Brooks Cryder

Personal information
- Date of birth: January 13, 1955 (age 71)
- Place of birth: Philadelphia, Pennsylvania, U.S.
- Position: Defender

Youth career
- 1975: Philadelphia Textile

Senior career*
- Years: Team / Apps / (Gls)
- 1976: Tacoma Tides
- 1977: Los Angeles Skyhawks
- 1978–1979: Philadelphia Fury / 40 / (0)
- 1979–1980: Cleveland Force (indoor) / 32 / (6)
- Pennsylvania Stoners

= Brooks Cryder =

American soccer player

Brooks Cryder (born January 13, 1955) is an American retired soccer defender who played professionally in the American Soccer League, North American Soccer League and Major Indoor Soccer League.

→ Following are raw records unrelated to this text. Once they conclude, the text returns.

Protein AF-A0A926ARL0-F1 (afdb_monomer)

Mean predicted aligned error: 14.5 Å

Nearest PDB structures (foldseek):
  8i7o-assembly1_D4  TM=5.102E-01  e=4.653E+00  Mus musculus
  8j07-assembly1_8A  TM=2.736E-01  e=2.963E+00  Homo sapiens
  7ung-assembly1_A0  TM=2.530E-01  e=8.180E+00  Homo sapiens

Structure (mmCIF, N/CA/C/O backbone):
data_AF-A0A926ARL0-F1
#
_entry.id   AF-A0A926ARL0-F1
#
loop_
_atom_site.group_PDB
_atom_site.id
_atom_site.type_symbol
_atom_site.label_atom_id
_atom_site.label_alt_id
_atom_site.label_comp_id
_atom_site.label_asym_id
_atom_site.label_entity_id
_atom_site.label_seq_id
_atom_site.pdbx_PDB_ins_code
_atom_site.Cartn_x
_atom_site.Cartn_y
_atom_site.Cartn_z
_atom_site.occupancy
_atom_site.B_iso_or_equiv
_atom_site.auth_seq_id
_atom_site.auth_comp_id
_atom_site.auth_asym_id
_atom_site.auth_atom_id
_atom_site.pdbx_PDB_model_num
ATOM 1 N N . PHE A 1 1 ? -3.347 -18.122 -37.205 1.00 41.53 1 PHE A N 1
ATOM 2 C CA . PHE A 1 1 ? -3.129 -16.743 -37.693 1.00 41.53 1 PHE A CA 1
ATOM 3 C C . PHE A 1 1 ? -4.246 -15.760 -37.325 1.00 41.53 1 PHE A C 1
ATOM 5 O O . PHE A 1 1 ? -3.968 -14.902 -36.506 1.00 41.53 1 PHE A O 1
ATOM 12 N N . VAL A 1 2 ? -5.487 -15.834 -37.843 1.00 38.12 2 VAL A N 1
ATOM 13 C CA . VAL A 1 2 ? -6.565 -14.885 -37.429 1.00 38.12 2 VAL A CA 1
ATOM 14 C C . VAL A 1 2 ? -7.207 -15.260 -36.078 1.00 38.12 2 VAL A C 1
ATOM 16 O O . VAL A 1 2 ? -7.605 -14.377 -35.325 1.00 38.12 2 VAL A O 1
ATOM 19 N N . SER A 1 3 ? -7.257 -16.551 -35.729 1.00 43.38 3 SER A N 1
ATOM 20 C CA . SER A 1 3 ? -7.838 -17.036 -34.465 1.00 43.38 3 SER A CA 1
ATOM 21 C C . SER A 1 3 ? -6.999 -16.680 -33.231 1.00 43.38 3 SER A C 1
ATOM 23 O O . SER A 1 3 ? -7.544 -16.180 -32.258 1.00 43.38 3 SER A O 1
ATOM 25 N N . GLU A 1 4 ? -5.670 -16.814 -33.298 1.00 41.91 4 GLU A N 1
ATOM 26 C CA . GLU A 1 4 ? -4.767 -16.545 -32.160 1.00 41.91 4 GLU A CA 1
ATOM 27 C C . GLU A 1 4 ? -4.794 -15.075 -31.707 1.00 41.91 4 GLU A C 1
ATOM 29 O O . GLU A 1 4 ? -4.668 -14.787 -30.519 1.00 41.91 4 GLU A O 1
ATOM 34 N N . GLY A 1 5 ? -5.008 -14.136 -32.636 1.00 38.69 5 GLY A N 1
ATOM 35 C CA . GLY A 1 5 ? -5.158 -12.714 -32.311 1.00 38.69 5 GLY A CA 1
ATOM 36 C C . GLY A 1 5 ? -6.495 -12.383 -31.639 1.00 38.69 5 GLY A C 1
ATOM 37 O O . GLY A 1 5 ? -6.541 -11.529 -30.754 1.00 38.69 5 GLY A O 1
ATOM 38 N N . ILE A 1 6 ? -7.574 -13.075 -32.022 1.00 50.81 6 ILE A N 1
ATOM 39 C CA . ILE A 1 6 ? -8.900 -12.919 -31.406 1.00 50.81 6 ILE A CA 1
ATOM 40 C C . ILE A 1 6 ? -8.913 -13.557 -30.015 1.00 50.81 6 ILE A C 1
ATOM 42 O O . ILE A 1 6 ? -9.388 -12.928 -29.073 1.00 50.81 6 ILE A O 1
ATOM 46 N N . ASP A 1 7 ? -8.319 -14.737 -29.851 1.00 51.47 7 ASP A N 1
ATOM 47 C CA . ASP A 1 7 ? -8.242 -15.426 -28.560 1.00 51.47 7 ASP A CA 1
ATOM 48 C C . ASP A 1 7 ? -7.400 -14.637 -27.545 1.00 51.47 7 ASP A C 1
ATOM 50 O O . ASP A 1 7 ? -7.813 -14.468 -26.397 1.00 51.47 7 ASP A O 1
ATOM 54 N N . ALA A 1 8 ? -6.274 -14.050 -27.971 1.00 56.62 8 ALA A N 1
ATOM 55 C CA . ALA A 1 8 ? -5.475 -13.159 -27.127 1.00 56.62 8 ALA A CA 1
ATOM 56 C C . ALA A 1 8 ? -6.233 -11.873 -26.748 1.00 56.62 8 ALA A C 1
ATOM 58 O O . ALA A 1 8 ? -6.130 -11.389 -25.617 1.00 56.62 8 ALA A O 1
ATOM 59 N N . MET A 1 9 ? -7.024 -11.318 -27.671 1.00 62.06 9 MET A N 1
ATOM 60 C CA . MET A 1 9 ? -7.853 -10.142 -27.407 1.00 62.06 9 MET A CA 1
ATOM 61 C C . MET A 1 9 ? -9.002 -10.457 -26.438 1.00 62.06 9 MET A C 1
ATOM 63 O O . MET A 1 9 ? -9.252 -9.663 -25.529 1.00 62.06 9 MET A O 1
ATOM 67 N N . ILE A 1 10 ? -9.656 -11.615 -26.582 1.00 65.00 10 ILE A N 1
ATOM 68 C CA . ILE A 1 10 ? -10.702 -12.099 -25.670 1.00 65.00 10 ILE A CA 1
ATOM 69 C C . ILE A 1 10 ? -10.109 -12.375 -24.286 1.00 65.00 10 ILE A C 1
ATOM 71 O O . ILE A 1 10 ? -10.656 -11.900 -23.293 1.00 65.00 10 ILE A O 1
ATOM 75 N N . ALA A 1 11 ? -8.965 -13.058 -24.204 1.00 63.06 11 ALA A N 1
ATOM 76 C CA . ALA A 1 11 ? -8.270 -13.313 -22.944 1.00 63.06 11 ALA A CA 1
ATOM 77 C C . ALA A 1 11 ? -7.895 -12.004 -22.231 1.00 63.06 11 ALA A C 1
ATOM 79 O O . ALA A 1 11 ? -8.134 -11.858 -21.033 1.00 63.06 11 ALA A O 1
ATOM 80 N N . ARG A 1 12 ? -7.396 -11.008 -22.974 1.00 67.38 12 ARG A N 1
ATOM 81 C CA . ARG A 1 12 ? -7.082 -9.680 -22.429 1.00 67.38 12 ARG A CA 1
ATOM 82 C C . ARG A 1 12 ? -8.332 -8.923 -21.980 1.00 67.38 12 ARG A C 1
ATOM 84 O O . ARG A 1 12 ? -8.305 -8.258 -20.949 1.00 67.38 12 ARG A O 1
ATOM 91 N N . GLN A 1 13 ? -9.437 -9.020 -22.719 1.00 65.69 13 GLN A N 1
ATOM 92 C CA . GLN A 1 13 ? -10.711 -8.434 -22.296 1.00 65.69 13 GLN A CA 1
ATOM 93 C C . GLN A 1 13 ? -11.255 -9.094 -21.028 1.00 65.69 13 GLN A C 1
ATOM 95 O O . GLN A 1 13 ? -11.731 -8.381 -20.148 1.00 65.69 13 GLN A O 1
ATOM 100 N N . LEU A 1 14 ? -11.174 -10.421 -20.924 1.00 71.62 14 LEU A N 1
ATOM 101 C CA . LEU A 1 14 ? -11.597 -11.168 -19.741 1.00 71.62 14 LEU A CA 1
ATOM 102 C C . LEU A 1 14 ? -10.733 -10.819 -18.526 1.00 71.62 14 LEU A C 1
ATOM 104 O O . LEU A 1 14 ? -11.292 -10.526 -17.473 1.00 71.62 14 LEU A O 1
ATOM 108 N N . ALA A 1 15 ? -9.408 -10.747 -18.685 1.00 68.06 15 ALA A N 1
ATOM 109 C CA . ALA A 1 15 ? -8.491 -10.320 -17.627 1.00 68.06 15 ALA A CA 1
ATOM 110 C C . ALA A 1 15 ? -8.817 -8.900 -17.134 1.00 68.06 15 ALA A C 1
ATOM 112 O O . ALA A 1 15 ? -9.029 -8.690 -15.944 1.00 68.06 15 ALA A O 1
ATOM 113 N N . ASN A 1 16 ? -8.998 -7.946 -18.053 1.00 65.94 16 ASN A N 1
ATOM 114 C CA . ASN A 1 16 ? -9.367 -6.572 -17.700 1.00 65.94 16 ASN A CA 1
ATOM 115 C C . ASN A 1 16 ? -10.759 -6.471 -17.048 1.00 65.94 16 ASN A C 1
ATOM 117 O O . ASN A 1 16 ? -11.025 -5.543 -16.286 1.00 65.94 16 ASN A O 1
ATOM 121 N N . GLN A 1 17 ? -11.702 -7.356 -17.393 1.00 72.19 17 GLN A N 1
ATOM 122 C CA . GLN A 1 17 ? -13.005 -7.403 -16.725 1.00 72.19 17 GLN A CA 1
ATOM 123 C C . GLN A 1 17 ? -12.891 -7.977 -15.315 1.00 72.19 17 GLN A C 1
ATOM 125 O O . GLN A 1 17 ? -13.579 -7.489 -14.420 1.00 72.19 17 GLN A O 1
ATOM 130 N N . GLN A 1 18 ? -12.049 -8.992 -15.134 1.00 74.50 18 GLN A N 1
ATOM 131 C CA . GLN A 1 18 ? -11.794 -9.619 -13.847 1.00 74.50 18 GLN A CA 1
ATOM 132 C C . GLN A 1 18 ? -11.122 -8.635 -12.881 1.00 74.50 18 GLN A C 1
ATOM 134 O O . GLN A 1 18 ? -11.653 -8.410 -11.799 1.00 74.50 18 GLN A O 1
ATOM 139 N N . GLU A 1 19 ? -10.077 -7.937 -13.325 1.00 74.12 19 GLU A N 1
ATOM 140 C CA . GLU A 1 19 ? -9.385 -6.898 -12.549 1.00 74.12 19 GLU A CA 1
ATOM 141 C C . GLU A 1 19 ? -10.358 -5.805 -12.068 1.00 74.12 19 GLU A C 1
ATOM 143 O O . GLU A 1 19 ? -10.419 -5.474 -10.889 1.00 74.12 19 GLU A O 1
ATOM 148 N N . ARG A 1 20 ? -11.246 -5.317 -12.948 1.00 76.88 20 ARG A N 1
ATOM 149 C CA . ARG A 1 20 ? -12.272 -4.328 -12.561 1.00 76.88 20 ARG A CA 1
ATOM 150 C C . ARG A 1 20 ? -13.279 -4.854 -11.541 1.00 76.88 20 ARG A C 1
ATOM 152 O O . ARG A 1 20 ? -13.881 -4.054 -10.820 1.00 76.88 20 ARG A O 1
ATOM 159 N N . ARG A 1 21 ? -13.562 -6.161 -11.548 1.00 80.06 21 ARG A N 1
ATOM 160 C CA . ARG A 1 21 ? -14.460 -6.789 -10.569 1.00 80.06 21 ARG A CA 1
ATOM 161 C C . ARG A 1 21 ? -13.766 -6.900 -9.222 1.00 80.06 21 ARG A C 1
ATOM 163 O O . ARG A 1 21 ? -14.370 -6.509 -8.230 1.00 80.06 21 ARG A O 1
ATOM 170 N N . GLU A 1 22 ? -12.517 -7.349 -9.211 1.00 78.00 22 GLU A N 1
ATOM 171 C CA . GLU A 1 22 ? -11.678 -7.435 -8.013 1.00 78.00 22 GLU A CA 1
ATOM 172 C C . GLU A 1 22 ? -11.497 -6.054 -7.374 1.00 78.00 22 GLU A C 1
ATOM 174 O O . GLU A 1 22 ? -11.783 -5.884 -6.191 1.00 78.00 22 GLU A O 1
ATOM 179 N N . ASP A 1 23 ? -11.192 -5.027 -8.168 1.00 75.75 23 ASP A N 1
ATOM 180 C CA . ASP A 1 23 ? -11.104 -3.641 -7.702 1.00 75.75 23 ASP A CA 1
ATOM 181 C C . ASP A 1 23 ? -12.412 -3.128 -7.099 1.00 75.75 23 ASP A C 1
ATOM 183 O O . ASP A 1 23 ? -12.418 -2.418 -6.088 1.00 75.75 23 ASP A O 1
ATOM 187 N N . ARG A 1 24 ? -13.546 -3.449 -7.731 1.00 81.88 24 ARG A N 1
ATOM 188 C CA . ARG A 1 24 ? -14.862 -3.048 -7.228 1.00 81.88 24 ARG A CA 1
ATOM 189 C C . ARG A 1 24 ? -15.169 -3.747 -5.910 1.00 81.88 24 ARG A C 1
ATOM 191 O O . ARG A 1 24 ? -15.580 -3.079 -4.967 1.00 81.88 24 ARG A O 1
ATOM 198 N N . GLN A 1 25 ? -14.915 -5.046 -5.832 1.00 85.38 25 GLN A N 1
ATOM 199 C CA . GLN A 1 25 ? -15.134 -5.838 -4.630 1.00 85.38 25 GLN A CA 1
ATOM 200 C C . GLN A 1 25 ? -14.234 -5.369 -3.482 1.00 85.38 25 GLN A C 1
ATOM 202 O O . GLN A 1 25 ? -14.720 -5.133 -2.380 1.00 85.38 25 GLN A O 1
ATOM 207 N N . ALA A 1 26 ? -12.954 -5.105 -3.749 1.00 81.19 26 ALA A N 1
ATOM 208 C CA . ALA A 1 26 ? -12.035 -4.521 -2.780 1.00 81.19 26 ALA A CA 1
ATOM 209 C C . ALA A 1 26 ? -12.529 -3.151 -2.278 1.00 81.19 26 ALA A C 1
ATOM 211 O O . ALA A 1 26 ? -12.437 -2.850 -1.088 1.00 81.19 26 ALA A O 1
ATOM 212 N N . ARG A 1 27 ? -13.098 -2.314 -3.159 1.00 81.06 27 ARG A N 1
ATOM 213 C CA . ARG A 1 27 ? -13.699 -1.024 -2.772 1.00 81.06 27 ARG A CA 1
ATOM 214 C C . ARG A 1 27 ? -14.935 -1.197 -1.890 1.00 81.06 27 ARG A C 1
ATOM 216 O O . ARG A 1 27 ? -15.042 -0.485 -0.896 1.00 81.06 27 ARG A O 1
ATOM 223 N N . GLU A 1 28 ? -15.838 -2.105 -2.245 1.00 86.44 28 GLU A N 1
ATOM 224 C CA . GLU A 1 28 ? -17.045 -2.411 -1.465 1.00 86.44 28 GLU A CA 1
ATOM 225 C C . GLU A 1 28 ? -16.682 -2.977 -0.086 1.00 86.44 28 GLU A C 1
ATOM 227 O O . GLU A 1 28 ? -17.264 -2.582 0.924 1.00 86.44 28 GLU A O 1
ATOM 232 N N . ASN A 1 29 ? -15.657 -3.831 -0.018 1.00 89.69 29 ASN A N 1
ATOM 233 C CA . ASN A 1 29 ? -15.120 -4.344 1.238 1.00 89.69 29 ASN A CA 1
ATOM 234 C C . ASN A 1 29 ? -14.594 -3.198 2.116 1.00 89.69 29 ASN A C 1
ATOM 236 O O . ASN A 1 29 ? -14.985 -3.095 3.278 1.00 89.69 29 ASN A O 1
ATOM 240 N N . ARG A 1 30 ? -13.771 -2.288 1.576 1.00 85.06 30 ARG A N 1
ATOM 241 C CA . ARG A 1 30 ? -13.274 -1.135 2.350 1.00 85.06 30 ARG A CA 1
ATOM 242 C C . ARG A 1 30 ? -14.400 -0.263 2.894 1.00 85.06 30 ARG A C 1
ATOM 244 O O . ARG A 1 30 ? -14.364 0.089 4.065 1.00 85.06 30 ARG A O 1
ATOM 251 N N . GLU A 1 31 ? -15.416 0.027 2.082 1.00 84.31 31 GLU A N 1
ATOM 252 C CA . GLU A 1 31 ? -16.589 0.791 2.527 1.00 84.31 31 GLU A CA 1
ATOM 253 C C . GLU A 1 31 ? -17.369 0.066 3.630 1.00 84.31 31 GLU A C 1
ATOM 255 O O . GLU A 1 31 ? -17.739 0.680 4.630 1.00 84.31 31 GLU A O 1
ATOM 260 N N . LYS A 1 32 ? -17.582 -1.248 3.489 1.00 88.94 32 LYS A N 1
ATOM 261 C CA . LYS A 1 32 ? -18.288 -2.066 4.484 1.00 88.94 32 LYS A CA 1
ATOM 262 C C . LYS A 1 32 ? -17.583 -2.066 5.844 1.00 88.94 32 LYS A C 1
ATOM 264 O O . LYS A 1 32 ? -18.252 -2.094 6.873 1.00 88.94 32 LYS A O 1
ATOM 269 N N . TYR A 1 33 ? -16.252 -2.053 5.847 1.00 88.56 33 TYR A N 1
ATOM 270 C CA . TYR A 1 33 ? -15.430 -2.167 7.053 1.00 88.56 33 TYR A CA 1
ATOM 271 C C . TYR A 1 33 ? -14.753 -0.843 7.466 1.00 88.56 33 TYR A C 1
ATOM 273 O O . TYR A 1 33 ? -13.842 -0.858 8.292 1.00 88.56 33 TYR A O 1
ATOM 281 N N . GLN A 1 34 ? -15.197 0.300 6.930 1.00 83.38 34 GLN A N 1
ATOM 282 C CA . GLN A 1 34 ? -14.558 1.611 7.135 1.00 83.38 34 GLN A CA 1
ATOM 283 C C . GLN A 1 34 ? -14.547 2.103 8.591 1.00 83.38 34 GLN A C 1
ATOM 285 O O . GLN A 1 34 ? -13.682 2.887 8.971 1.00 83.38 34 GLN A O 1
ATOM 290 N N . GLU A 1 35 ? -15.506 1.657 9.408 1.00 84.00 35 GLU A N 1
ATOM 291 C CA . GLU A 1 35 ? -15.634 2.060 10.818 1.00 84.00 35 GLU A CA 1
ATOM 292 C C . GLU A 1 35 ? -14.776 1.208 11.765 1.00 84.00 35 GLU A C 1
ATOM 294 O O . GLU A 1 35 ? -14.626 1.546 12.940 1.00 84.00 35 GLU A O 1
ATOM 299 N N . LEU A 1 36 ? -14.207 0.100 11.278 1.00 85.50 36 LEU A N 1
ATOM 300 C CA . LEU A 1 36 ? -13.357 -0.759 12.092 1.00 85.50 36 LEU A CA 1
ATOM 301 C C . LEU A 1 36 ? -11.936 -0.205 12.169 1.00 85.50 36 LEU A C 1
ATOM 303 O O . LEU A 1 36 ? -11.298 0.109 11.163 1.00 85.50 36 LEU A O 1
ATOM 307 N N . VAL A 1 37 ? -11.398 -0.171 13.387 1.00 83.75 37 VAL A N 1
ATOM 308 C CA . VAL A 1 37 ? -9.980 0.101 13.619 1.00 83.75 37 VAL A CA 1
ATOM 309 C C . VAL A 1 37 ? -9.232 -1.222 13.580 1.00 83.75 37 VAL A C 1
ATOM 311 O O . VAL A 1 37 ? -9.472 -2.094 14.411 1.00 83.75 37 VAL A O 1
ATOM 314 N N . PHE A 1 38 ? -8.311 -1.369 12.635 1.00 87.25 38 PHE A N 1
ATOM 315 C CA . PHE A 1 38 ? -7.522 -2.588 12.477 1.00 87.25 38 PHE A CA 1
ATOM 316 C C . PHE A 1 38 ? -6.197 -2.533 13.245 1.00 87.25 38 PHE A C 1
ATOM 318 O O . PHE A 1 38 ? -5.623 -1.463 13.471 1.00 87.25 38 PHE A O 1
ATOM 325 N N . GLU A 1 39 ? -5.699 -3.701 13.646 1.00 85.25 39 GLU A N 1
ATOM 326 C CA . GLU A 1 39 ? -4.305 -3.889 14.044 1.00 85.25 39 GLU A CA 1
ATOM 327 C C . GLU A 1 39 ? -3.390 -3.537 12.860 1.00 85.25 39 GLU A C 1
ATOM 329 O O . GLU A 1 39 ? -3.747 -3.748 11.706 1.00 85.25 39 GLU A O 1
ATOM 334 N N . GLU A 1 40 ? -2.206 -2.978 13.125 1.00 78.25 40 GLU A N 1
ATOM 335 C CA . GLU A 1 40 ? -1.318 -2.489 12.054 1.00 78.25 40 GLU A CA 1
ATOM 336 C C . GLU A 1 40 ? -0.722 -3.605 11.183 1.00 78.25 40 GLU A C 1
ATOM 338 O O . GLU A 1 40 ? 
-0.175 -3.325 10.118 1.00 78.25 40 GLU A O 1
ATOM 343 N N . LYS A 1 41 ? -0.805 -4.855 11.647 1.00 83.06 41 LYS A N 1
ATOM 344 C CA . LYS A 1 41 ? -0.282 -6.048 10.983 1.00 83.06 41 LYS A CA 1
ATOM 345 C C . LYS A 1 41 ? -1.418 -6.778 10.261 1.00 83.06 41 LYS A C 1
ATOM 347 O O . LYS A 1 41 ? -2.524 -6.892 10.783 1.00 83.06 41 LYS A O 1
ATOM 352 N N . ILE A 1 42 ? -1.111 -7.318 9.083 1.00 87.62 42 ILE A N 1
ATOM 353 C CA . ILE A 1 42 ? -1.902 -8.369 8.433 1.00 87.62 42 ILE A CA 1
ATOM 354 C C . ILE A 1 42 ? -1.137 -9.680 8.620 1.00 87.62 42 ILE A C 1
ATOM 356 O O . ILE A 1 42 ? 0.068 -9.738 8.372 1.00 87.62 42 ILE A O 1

Cryder graduated from Roxborough High School. He spent at least one season, 1975, with the Philadelphia Textile soccer team. Drafted by the Philadelphia Atoms of the North American Soccer League in 1976, Cryder elected instead to play for the Tacoma Tides of the American Soccer League. He played the 1977 season with the Los Angeles Skyhawks. In 1978, Cryder signed with the Philadelphia Fury of the North American Soccer League. That fall, he also signed with the Cleveland Force of the Major Indoor Soccer League. He also played for the Pennsylvania Stoners.